Stored items from a collection
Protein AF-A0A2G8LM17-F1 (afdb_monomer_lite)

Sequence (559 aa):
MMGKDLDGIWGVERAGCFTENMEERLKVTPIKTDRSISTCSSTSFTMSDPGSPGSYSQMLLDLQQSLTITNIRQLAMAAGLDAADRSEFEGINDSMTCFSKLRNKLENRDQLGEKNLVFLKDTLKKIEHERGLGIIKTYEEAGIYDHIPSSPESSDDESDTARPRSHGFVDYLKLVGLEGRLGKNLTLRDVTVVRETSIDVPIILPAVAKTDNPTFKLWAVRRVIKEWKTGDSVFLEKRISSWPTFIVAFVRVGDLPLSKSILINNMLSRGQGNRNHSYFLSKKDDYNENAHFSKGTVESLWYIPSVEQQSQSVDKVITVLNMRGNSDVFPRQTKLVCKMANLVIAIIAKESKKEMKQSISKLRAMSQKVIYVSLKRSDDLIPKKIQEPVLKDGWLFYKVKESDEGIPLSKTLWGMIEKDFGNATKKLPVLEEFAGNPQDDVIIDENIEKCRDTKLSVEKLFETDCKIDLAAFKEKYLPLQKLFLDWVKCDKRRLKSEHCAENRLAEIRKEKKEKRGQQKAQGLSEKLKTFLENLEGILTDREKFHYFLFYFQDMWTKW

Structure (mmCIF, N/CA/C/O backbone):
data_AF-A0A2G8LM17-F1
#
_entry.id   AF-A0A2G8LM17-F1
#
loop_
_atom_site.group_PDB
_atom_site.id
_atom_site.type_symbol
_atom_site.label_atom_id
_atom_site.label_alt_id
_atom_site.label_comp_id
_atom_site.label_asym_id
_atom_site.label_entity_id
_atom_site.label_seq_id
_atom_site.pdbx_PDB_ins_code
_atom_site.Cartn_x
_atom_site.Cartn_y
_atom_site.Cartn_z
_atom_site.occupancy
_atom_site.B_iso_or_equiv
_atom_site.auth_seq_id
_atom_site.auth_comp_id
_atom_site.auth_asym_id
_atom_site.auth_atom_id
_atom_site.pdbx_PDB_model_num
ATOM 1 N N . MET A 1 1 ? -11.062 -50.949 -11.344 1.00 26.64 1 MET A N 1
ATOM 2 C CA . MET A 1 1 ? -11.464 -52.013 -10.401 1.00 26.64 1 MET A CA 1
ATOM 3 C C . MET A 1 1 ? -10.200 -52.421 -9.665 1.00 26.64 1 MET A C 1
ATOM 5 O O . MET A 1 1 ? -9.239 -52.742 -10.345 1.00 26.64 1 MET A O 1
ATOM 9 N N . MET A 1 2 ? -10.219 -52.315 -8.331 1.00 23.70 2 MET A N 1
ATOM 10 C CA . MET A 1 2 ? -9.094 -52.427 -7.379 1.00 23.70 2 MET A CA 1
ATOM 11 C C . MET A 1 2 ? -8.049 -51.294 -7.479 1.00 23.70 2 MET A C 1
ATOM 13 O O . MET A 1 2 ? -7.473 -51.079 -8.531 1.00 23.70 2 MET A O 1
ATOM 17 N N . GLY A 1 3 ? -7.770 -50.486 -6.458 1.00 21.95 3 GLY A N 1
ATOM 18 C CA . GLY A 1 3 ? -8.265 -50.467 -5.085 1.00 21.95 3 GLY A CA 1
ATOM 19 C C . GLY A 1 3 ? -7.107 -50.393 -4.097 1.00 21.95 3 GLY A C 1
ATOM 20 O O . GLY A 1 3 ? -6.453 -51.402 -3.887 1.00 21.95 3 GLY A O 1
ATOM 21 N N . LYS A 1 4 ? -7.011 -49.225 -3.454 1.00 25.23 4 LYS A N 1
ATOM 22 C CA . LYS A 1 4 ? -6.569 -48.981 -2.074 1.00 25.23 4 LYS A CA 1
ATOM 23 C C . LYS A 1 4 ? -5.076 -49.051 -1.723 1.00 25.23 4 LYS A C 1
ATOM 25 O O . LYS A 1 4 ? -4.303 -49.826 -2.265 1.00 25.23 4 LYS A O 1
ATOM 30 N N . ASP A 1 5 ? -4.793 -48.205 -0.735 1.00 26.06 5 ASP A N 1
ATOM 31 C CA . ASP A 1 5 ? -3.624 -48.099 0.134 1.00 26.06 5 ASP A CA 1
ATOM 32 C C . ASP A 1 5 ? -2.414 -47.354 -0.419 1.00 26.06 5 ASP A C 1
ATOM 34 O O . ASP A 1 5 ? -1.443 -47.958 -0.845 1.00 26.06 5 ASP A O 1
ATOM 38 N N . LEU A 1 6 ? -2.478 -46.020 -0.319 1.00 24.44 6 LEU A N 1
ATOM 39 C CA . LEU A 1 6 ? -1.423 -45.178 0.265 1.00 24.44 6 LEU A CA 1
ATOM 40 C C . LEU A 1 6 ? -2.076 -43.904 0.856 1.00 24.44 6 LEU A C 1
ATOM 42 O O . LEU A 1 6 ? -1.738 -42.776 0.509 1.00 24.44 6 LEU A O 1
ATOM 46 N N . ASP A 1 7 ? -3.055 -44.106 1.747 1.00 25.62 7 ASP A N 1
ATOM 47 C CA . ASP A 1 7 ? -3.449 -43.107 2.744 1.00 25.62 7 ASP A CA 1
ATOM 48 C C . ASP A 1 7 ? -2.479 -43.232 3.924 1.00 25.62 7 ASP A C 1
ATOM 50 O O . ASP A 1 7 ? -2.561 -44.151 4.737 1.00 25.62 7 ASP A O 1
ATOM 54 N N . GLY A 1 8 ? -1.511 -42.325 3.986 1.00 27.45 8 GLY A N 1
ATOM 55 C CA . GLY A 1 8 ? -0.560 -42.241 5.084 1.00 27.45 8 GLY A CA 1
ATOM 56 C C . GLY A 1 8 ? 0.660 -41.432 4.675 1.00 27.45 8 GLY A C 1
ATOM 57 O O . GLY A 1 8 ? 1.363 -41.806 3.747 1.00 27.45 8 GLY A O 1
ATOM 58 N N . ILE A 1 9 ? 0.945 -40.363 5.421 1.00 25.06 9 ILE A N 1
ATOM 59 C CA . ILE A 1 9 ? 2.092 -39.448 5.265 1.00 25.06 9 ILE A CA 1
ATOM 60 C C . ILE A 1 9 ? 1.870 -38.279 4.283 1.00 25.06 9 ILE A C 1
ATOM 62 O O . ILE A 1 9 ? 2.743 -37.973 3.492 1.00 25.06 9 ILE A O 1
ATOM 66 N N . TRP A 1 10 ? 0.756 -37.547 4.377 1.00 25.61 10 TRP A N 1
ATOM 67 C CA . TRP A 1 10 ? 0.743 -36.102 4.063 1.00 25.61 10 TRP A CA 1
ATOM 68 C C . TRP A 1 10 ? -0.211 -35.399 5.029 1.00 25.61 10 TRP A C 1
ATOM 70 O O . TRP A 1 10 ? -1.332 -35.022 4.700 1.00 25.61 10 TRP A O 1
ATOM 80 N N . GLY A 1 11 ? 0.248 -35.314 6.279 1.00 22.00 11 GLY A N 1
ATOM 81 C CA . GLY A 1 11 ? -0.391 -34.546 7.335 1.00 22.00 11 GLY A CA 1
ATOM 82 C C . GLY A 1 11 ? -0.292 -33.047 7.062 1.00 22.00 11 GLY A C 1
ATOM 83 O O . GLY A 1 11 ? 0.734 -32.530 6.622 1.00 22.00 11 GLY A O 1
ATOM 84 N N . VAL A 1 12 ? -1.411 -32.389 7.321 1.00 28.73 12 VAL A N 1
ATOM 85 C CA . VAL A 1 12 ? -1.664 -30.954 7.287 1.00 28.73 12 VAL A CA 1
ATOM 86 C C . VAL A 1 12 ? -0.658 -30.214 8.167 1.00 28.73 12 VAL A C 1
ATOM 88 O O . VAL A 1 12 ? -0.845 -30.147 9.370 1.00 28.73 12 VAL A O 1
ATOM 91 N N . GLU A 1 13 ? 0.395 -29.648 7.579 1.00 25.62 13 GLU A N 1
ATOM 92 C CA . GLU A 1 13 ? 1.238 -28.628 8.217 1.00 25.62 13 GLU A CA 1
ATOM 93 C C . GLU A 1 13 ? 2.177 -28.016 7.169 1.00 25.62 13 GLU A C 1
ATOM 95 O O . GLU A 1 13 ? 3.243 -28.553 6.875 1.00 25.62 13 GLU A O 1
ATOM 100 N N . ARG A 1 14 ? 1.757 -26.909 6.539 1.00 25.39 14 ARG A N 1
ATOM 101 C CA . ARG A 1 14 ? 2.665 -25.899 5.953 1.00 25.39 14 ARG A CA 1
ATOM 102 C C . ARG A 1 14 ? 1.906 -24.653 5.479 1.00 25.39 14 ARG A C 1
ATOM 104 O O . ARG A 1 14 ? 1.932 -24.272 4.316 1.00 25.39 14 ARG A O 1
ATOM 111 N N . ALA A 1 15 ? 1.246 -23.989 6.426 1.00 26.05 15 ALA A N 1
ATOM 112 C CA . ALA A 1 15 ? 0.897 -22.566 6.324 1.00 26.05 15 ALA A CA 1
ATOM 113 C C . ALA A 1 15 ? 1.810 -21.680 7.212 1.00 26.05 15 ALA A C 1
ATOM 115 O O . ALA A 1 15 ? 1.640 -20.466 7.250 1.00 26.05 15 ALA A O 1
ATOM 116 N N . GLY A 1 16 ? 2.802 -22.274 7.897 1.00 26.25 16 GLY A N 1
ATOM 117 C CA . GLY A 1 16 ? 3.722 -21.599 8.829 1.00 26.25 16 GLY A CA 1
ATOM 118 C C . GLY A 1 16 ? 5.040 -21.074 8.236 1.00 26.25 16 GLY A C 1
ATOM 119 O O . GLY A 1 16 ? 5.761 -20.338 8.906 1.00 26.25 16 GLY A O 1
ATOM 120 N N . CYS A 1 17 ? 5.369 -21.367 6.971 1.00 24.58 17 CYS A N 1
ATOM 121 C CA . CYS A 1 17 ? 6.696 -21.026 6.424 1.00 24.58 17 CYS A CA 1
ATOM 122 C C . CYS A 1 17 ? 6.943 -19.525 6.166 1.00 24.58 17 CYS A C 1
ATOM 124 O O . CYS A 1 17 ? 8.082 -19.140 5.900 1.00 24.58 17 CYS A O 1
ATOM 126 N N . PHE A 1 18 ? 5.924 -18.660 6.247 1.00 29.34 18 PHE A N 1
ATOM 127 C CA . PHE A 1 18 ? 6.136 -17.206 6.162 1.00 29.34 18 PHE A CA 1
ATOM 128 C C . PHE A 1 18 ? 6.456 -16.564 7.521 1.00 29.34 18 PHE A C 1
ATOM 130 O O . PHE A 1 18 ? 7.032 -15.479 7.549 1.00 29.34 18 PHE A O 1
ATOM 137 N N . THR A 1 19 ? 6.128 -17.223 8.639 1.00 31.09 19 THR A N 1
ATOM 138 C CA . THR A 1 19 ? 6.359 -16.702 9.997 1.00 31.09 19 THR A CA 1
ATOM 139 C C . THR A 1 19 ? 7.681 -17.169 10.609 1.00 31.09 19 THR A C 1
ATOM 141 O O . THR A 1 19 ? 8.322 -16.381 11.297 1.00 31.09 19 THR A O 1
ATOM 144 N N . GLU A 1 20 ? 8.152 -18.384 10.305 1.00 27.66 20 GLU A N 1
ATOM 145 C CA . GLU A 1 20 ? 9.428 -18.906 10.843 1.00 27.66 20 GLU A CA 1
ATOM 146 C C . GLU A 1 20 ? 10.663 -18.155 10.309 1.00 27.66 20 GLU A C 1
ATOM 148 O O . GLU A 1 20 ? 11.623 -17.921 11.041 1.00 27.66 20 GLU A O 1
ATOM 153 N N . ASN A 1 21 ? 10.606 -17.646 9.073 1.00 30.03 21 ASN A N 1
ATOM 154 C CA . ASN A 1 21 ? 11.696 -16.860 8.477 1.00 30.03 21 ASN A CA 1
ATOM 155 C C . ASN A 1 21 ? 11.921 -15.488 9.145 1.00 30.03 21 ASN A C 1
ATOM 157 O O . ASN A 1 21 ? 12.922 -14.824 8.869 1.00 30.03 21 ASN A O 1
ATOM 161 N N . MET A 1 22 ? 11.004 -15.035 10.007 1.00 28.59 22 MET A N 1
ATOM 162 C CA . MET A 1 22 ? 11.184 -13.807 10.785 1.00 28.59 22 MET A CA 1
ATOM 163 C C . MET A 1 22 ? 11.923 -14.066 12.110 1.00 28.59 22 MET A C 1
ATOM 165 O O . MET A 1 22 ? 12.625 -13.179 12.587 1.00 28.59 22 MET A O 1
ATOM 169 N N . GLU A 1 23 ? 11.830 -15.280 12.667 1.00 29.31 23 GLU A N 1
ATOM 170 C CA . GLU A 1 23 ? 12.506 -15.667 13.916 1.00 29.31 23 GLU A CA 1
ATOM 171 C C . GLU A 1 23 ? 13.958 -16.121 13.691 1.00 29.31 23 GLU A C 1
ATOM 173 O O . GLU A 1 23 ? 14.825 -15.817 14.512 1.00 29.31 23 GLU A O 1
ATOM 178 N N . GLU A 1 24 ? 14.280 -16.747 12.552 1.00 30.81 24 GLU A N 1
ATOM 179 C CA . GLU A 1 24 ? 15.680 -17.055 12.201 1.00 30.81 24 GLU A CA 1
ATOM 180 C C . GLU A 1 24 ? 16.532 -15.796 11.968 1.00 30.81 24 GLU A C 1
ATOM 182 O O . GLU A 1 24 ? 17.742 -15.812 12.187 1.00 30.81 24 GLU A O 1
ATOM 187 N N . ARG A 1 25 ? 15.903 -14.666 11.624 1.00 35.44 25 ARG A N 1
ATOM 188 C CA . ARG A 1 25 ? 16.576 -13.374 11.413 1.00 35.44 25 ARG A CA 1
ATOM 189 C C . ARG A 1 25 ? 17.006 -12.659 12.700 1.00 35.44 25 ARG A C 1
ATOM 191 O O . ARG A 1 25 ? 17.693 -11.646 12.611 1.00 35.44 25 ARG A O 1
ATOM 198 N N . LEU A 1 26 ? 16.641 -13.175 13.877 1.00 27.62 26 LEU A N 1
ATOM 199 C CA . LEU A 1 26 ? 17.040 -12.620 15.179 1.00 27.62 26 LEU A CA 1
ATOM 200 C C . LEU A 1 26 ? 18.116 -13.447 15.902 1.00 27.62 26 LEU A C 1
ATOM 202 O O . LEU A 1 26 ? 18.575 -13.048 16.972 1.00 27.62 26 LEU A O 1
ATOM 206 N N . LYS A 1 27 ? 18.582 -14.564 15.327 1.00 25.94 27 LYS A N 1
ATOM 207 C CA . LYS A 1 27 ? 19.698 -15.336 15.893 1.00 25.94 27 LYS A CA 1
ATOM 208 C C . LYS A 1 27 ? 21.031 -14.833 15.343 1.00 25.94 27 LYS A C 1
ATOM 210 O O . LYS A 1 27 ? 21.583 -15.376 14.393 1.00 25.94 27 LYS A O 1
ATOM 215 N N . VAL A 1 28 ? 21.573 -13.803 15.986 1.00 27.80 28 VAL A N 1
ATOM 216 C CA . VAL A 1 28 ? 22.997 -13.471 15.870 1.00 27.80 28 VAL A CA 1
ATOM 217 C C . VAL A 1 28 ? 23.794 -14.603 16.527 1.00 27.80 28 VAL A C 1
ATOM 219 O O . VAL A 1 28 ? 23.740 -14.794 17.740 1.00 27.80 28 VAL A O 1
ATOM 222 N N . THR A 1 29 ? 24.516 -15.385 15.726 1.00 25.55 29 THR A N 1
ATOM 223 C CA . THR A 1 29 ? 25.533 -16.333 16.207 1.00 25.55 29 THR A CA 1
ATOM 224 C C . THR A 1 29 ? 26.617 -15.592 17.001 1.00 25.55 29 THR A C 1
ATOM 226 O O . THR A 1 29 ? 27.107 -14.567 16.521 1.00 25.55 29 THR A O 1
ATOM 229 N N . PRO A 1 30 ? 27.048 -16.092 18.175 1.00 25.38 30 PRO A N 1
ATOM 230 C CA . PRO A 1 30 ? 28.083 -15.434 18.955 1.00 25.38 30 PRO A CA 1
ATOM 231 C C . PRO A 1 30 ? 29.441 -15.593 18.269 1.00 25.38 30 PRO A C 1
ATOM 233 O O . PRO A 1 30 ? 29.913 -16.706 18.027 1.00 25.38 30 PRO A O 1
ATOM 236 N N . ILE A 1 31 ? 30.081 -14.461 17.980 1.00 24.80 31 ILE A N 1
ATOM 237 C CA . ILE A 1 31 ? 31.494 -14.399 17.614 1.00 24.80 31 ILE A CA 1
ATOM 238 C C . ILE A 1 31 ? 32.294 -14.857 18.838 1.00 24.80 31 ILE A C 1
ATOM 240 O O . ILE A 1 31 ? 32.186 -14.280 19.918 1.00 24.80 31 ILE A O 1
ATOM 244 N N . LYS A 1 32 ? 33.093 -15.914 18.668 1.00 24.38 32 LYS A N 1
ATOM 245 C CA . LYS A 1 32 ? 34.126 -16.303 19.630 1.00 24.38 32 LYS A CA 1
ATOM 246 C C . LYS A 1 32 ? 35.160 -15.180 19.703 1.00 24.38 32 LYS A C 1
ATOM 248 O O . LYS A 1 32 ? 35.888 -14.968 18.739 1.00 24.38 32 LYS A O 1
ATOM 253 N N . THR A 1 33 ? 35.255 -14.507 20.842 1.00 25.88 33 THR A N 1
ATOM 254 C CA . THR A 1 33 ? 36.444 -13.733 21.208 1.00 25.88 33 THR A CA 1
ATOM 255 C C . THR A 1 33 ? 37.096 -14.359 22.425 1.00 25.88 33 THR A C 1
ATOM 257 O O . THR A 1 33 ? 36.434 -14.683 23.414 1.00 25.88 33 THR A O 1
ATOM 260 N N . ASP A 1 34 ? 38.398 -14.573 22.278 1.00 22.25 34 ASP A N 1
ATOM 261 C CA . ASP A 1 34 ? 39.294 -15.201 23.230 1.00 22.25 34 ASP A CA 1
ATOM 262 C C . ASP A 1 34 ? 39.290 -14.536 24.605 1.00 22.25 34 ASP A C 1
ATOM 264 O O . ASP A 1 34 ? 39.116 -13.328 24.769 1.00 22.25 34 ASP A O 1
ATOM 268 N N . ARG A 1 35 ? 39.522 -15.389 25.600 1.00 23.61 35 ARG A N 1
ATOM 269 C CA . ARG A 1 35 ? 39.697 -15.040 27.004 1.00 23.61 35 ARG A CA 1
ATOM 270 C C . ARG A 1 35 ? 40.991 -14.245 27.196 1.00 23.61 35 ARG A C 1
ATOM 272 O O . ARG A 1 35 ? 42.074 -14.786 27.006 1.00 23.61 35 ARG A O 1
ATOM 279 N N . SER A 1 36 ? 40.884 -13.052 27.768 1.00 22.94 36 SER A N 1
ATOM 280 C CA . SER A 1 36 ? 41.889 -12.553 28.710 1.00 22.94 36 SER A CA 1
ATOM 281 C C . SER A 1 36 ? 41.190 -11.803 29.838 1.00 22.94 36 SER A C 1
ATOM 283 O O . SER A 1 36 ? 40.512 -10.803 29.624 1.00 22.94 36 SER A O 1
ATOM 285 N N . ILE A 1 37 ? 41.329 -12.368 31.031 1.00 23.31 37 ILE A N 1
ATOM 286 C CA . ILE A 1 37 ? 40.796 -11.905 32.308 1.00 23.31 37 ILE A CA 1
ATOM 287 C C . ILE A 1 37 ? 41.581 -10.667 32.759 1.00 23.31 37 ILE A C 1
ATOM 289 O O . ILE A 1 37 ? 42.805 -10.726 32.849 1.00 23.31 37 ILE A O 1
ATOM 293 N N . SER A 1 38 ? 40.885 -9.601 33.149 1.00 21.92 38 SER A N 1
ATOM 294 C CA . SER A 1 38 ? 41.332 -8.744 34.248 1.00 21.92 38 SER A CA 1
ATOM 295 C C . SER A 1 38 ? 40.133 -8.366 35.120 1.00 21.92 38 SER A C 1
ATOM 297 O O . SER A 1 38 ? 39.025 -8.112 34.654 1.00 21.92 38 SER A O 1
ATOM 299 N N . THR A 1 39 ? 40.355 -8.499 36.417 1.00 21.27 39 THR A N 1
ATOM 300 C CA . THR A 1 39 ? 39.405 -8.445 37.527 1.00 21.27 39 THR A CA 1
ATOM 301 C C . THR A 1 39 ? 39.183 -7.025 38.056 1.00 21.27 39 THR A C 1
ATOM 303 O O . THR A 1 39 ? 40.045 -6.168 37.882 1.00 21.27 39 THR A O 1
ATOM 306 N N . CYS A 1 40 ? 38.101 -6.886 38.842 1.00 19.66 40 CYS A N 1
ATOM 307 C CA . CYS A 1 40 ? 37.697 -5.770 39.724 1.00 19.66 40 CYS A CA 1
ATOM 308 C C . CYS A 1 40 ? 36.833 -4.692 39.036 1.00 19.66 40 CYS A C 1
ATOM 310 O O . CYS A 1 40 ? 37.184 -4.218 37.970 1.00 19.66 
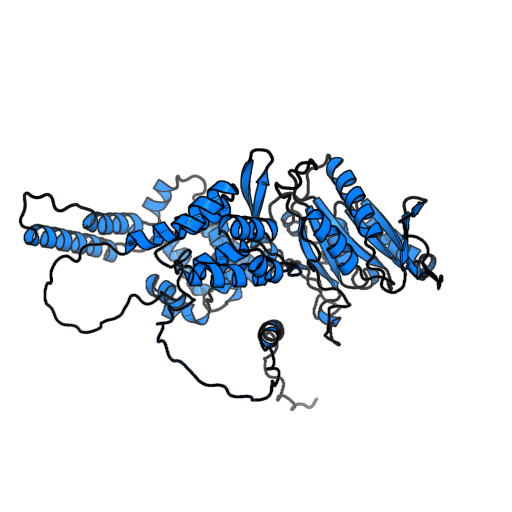40 CYS A O 1
ATOM 312 N N . SER A 1 41 ? 35.695 -4.238 39.564 1.00 21.30 41 SER A N 1
ATOM 313 C CA . SER A 1 41 ? 35.106 -4.324 40.904 1.00 21.30 41 SER A CA 1
ATOM 314 C C . SER A 1 41 ? 33.571 -4.264 40.816 1.00 21.30 41 SER A C 1
ATOM 316 O O . SER A 1 41 ? 32.989 -3.685 39.904 1.00 21.30 41 SER A O 1
ATOM 318 N N . SER A 1 42 ? 32.918 -4.906 41.778 1.00 23.95 42 SER A N 1
ATOM 319 C CA . SER A 1 42 ? 31.472 -4.957 41.965 1.00 23.95 42 SER A CA 1
ATOM 320 C C . SER A 1 42 ? 30.909 -3.630 42.483 1.00 23.95 42 SER A C 1
ATOM 322 O O . SER A 1 42 ? 31.219 -3.232 43.606 1.00 23.95 42 SER A O 1
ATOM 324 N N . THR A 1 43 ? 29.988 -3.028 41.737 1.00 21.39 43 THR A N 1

Exercise requirements
Reproduce the lines above, beginning at the line with "ATOM 117 C CA" and stopping after the line with "ATOM 141 O O", exactly as they are.

Written answer
ATOM 117 C CA . GLY A 1 16 ? 3.722 -21.599 8.829 1.00 26.25 16 GLY A CA 1
ATOM 118 C C . GLY A 1 16 ? 5.040 -21.074 8.236 1.00 26.25 16 GLY A C 1
ATOM 119 O O . GLY A 1 16 ? 5.761 -20.338 8.906 1.00 26.25 16 GLY A O 1
ATOM 120 N N . CYS A 1 17 ? 5.369 -21.367 6.971 1.00 24.58 17 CYS A N 1
ATOM 121 C CA . CYS A 1 17 ? 6.696 -21.026 6.424 1.00 24.58 17 CYS A CA 1
ATOM 122 C C . CYS A 1 17 ? 6.943 -19.525 6.166 1.00 24.58 17 CYS A C 1
ATOM 124 O O . CYS A 1 17 ? 8.082 -19.140 5.900 1.00 24.58 17 CYS A O 1
ATOM 126 N N . PHE A 1 18 ? 5.924 -18.660 6.247 1.00 29.34 18 PHE A N 1
ATOM 127 C CA . PHE A 1 18 ? 6.136 -17.206 6.162 1.00 29.34 18 PHE A CA 1
ATOM 128 C C . PHE A 1 18 ? 6.456 -16.564 7.521 1.00 29.34 18 PHE A C 1
ATOM 130 O O . PHE A 1 18 ? 7.032 -15.479 7.549 1.00 29.34 18 PHE A O 1
ATOM 137 N N . THR A 1 19 ? 6.128 -17.223 8.639 1.00 31.09 19 THR A N 1
ATOM 138 C CA . THR A 1 19 ? 6.359 -16.702 9.997 1.00 31.09 19 THR A CA 1
ATOM 139 C C . THR A 1 19 ? 7.681 -17.169 10.609 1.00 31.09 19 THR A C 1
ATOM 141 O O . THR A 1 19 ? 8.322 -16.381 11.297 1.00 31.09 19 THR A O 1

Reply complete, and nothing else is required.